### ABOUT THIS EXERCISE
Transcribe the data below verbatim from the line with "ATOM 209 C CA" to the line with "ATOM 219 N N". Include both of those lines.
*** Begin section ***
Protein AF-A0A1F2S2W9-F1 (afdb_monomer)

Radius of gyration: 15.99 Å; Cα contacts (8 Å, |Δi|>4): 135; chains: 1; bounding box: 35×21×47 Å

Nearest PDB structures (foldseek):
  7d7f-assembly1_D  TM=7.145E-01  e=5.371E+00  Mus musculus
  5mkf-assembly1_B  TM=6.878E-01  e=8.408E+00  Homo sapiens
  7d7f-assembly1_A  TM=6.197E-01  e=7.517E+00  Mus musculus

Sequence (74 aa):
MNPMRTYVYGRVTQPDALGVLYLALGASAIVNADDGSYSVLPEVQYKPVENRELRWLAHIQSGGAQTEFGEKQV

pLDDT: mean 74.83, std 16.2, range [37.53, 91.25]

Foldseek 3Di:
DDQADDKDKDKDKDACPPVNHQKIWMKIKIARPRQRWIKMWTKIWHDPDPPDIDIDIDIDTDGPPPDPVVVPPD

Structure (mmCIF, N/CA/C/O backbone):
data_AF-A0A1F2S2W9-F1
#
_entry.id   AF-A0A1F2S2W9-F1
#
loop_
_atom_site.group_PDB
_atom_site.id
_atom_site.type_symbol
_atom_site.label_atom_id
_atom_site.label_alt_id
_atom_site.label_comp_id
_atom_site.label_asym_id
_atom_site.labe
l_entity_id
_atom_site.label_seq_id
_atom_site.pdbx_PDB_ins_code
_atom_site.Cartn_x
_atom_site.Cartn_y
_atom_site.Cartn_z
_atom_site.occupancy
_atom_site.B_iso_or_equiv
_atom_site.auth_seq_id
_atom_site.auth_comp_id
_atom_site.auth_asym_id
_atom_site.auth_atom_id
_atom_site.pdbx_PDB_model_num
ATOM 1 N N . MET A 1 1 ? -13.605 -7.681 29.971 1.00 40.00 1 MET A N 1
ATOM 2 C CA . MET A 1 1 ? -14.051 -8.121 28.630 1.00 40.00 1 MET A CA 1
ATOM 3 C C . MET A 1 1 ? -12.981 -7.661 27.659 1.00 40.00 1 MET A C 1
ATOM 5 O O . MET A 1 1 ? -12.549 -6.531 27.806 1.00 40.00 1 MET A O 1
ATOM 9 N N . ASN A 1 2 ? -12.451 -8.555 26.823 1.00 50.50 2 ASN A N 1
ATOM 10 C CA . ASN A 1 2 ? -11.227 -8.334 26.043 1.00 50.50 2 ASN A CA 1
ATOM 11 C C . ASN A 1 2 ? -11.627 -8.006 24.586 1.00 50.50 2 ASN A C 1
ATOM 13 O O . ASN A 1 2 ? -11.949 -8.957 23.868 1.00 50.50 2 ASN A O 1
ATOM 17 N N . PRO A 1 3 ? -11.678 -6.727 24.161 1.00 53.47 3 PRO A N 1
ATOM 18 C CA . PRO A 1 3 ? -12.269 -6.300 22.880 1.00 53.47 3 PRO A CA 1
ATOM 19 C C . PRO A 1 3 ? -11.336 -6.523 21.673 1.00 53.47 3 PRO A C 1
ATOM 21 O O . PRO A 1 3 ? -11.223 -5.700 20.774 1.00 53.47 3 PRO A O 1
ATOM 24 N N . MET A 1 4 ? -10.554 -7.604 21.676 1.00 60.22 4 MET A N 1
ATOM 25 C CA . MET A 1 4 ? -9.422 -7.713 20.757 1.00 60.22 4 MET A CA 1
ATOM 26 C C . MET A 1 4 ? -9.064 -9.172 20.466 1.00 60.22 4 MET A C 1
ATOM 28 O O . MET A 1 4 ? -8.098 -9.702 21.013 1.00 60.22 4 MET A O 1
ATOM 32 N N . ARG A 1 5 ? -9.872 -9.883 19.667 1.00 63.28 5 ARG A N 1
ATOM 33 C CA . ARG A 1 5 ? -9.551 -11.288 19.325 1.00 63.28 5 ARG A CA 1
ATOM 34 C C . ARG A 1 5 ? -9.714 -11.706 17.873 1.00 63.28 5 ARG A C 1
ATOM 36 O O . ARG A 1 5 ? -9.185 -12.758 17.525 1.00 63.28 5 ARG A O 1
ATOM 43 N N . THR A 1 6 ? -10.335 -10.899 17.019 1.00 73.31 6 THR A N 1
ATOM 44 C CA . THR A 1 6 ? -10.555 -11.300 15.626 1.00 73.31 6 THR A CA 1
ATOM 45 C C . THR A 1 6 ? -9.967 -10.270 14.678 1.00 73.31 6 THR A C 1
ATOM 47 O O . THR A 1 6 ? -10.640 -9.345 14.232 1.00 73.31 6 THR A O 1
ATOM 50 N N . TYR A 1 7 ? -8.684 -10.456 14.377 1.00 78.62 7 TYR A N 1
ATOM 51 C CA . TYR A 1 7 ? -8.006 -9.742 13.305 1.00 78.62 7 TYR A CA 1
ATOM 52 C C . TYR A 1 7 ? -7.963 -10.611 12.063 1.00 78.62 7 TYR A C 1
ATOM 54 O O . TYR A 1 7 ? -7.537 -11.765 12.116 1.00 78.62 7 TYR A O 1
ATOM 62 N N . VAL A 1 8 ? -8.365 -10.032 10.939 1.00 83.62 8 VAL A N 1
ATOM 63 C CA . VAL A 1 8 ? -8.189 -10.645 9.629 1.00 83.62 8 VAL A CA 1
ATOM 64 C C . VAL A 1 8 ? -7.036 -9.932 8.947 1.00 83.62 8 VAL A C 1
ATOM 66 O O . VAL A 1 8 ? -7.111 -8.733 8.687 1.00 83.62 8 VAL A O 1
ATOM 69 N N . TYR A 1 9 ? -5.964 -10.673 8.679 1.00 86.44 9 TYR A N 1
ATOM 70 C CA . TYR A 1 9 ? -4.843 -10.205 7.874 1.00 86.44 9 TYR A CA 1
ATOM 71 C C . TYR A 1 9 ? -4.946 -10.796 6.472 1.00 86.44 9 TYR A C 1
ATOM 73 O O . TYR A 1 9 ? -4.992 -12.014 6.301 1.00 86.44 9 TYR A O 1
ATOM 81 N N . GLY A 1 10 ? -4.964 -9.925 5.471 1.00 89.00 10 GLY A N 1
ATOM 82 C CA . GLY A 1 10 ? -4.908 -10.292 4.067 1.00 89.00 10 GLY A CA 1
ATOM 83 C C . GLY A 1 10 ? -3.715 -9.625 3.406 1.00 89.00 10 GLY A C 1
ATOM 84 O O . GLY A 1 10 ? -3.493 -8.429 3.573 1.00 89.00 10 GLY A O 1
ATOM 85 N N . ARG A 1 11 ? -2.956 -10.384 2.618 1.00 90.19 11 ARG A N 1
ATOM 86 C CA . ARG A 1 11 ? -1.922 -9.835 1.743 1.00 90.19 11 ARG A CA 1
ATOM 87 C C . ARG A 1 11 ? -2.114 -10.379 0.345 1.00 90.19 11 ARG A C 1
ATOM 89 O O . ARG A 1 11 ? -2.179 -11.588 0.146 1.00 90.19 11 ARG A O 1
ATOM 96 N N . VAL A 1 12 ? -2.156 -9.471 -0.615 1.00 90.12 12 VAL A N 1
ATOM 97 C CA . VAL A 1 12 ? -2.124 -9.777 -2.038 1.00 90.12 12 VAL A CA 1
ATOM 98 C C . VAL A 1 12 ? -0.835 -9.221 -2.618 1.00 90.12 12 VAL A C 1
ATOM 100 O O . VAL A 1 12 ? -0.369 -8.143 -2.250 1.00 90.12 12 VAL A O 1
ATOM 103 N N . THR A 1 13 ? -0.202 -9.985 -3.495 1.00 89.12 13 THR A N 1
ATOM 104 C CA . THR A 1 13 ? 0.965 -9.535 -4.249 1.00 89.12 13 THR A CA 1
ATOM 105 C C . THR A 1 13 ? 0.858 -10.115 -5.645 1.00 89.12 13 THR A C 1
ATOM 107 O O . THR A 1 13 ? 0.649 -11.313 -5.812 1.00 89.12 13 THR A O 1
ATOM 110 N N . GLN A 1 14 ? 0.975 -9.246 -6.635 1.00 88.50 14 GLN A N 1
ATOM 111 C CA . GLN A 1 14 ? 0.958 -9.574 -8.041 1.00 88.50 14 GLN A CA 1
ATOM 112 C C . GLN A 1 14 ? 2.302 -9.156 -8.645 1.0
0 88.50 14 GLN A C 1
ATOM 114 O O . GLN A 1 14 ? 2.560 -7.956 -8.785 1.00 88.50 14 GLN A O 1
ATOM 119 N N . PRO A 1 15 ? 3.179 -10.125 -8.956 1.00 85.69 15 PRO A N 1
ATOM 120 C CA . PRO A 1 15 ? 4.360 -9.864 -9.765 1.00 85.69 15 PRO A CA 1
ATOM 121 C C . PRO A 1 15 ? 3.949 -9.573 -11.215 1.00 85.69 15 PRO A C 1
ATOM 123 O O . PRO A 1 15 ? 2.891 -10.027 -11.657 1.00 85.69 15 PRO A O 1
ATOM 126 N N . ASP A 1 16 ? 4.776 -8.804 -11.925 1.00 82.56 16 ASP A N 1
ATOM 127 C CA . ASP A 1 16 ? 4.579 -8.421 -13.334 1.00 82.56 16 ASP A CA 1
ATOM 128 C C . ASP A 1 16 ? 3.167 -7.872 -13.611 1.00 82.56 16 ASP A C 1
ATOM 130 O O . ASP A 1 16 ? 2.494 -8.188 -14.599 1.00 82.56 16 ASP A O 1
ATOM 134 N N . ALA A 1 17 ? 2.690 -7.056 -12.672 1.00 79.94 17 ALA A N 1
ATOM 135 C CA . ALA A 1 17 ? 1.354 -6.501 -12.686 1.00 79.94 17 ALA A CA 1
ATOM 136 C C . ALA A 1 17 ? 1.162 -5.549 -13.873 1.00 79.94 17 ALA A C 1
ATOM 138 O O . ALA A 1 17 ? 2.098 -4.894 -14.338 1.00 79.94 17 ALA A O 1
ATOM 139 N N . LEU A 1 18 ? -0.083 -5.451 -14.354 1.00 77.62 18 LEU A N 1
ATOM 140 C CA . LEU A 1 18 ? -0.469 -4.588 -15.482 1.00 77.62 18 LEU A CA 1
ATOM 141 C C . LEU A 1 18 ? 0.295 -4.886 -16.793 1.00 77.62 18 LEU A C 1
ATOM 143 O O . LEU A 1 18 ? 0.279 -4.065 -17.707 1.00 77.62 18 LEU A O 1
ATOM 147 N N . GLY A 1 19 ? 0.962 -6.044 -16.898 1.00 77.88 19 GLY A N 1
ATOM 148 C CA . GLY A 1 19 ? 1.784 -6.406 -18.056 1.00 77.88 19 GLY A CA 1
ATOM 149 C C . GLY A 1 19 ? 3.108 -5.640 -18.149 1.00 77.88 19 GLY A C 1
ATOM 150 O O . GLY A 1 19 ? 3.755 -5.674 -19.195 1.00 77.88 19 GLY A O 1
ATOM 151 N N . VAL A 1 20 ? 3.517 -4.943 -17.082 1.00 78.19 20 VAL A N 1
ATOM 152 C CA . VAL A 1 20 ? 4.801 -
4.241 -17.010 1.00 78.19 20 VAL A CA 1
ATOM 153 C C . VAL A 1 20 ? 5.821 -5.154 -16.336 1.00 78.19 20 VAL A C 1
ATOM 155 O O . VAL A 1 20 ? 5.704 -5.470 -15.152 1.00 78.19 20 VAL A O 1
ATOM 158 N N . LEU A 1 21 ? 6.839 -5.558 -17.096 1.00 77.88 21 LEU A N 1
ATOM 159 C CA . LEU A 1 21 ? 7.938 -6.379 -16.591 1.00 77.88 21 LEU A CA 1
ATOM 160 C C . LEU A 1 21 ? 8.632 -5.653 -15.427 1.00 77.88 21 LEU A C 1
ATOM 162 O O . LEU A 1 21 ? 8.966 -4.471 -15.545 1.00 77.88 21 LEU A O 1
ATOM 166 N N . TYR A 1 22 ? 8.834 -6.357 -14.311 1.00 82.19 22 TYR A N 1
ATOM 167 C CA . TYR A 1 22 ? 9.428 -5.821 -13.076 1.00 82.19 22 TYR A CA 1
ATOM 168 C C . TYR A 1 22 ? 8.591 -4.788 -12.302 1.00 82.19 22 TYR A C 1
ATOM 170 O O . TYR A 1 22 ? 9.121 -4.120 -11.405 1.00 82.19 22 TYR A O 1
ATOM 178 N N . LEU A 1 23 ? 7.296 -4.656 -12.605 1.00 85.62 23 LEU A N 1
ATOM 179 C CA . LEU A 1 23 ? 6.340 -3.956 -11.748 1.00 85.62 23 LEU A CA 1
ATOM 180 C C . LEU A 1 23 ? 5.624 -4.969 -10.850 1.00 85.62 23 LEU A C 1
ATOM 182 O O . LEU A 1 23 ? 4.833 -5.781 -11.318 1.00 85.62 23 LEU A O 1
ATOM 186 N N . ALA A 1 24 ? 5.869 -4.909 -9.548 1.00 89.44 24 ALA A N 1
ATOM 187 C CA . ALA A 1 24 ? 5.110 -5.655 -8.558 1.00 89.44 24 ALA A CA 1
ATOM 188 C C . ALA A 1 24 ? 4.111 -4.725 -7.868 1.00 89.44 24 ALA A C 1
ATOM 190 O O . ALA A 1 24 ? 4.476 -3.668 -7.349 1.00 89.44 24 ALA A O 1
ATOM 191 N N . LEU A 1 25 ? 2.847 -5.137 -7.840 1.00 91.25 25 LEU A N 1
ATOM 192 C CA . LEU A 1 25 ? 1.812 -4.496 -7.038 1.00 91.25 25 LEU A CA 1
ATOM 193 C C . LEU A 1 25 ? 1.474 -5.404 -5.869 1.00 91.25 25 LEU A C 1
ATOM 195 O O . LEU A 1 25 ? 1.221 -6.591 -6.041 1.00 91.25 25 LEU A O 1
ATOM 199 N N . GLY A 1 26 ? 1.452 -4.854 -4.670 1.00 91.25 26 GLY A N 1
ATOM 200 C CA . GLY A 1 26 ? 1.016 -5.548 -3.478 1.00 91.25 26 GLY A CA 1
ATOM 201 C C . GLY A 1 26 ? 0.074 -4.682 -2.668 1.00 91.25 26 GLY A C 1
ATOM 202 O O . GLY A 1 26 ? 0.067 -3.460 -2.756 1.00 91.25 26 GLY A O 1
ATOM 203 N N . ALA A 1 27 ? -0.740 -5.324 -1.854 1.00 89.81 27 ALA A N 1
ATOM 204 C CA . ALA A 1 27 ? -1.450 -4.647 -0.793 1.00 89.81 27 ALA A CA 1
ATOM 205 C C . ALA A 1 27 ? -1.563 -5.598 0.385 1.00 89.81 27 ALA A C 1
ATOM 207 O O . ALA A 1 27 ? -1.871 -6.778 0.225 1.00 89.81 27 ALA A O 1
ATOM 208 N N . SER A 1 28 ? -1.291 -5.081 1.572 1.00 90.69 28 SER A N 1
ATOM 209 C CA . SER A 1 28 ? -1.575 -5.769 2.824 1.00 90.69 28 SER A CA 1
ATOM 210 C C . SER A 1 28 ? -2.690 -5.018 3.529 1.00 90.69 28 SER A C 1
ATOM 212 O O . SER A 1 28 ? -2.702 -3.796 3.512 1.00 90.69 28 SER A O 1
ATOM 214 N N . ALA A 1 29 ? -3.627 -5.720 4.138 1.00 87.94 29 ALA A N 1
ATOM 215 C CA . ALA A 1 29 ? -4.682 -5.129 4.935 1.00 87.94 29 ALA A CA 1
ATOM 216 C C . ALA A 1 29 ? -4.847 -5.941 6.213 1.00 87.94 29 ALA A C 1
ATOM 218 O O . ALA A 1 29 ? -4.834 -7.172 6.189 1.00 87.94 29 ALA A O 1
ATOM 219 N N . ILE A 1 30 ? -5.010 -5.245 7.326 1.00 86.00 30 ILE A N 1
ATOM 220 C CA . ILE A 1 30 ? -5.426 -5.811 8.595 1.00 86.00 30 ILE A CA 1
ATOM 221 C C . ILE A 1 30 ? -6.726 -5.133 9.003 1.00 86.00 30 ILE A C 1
*** End section ***
### ANSWER SECTION
ATOM 209 C CA . SER A 1 28 ? -1.575 -5.769 2.824 1.00 90.69 28 SER A CA 1
ATOM 210 C C . SER A 1 28 ? -2.690 -5.018 3.529 1.00 90.69 28 SER A C 1
ATOM 212 O O . SER A 1 28 ? -2.702 -3.796 3.512 1.00 90.69 28 SER A O 1
ATOM 214 N N . ALA A 1 29 ? -3.627 -5.720 4.138 1.00 87.94 29 ALA A N 1
ATOM 215 C CA . ALA A 1 29 ? -4.682 -5.129 4.935 1.00 87.94 29 ALA A CA 1
ATOM 216 C C . ALA A 1 29 ? -4.847 -5.941 6.213 1.00 87.94 29 ALA A C 1
ATOM 218 O O . ALA A 1 29 ? -4.834 -7.172 6.189 1.00 87.94 29 ALA A O 1
ATOM 219 N N . ILE A 1 30 ? -5.010 -5.245 7.326 1.00 86.00 30 ILE A N 1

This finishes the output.